Дурно как-то. Да ещё подгоревшая на солнце спина создавала дискомфорт. Но чем-то надо заняться. Телевизор проверить, наверно, совсем сдох. Но было лень этим заниматься. Чтобы экран видеть, нужна темнота. Но завешивать окно тёмным одеялом совсем не хотелось. Отступился от этой идеи.


И тут вдруг вспомнились события ночи. Неловко всё вечером получилось. Захотелось говорить про Таню. Иду пытать бабушку, самого покачивает.

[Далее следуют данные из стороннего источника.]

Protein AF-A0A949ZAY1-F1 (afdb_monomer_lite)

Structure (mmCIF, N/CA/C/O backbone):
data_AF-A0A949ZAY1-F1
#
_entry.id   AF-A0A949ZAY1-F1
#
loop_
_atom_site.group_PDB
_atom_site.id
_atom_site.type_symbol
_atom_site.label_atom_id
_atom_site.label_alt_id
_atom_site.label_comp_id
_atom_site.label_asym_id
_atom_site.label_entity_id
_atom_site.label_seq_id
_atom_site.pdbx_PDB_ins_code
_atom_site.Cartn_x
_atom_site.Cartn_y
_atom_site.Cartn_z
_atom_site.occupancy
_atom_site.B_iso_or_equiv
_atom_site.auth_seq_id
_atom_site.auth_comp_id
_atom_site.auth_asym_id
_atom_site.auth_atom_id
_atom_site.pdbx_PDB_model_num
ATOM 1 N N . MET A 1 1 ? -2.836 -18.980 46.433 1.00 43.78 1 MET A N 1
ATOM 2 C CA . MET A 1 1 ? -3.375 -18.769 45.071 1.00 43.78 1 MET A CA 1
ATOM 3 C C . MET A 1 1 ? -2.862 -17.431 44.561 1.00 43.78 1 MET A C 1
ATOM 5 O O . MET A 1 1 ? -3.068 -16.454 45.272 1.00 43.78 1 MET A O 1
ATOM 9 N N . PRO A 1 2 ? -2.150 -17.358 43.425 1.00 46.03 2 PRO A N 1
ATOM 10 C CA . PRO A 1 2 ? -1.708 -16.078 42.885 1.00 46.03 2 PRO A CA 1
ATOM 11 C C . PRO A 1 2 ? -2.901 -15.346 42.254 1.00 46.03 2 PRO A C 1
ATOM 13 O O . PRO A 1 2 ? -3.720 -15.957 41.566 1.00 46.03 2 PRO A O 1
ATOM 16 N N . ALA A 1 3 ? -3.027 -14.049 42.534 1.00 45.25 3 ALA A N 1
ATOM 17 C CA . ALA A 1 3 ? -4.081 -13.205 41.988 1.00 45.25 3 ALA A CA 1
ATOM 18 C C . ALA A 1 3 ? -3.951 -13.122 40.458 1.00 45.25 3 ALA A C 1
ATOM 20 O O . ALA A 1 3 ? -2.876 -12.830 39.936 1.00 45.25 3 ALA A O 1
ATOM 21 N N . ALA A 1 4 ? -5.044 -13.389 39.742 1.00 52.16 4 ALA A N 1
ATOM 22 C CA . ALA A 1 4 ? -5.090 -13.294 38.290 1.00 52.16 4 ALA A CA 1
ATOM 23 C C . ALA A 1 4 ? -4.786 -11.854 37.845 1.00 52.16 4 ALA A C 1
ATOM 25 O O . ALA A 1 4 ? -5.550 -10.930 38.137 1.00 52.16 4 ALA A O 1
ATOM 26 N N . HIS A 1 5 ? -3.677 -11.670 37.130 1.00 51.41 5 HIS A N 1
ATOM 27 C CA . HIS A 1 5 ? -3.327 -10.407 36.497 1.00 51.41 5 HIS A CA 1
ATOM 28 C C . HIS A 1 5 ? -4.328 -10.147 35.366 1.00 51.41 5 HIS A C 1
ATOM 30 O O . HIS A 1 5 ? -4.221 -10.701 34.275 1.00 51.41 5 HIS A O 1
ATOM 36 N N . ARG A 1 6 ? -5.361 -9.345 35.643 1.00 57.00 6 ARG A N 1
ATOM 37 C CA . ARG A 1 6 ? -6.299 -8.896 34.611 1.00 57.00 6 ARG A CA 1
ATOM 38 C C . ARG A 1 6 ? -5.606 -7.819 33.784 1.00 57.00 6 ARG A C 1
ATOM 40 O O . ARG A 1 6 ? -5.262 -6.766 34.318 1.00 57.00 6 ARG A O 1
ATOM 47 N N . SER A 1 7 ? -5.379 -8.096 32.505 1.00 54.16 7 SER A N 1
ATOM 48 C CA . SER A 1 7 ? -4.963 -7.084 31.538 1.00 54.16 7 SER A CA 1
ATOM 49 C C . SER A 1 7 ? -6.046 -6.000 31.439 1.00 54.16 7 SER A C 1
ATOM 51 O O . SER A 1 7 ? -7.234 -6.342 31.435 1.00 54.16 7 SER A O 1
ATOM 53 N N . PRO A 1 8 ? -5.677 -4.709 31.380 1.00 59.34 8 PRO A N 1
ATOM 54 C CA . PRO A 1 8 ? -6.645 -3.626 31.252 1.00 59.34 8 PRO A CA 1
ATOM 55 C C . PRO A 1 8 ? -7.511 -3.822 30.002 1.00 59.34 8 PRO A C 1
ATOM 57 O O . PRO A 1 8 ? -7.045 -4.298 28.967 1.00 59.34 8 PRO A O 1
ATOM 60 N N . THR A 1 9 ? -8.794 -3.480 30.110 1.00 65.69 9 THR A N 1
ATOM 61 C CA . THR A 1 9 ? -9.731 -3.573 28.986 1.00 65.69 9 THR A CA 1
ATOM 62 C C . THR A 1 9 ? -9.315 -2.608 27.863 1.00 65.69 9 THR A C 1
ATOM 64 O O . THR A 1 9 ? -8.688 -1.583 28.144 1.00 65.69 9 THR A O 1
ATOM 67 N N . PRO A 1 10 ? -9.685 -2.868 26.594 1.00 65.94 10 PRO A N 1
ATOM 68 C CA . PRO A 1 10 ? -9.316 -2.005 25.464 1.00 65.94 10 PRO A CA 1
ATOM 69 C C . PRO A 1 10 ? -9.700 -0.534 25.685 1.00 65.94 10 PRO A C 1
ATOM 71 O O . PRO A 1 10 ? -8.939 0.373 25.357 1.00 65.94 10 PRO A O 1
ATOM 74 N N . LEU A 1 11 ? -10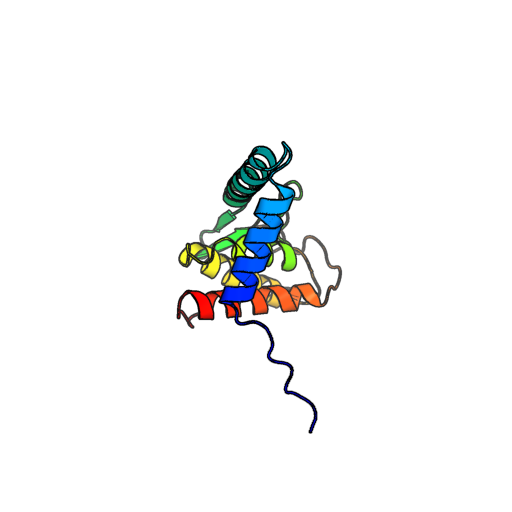.845 -0.301 26.337 1.00 63.38 11 LEU A N 1
ATOM 75 C CA . LEU A 1 11 ? -11.324 1.027 26.716 1.00 63.38 11 LEU A CA 1
ATOM 76 C C . LEU A 1 11 ? -10.419 1.704 27.759 1.00 63.38 11 LEU A C 1
ATOM 78 O O . LEU A 1 11 ? -10.149 2.897 27.647 1.00 63.38 11 LEU A O 1
ATOM 82 N N . MET A 1 12 ? -9.901 0.953 28.738 1.00 58.00 12 MET A N 1
ATOM 83 C CA . MET A 1 12 ? -8.927 1.481 29.698 1.00 58.00 12 MET A CA 1
ATOM 84 C C . MET A 1 12 ? -7.603 1.843 29.025 1.00 58.00 12 MET A C 1
ATOM 86 O O . MET A 1 12 ? -7.026 2.869 29.373 1.00 58.00 12 MET A O 1
ATOM 90 N N . CYS A 1 13 ? -7.129 1.055 28.054 1.00 63.53 13 CYS A N 1
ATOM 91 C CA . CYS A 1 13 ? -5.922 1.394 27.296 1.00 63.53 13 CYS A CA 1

– Ба! А ты как у соседей оказалась?

– Так Саша пригласил. У них тут бабушек нет. С Лёшей сидеть не с кем, он в первый пойдёт. А при их работах – интернат ему школой будет. Ты ж знаешь. При твоей школе был, так он и не делся никуда. А они сильно не хотят. Я согласилась. Чё, мне трудно парня встретить или утром поднять. Да накормлю. Он вон у них сам суп греет. Пригляжу, да и мне веселее будет. Мальчишка-то у них спокойный. Игрушки вон, каких у тебя не было. Сам играет.

Как всегда, пулемётной очередью молотила бабуся. Всё пока тезисное Подробности будут при заходе на второй круг.

– Понятно! А что за новоселье?

– Да так, Саша придумал. Да с тобой познакомится. Он тут, когда дома то остаётся, скучно ему, что ли?

– А с чего это он меня вдруг музыкантом назвал?! Ты опять по соседям треплешь?

– Ты чё?! Танюшка твоя весь вечер, как сорока трещала, рассказывала, что чуть не час твой «концерт» слушала во дворе. Какая-то девочка с балкона, говорит, кричала: «Браво!». Оля, что ли? А ты жук, опят с Толькой водку пьёшь? Я матери-то расскажу.

– Что ты опять мелешь? Делать вам, сплетницам, во дворе нечего. Всем кости перемелете. Придумала опять: «Таня моя! С чего?»

Я удалился в свою комнату. Говорить о Тане расхотелось.

Ну и бабуля! Трепло! Как она почувствовала? Или так, брешет, язык-то без костей. И Таня тоже хороша! Ну, высказала мне, а бабке-то зачем про то, что заподозрила меня в выпивоне?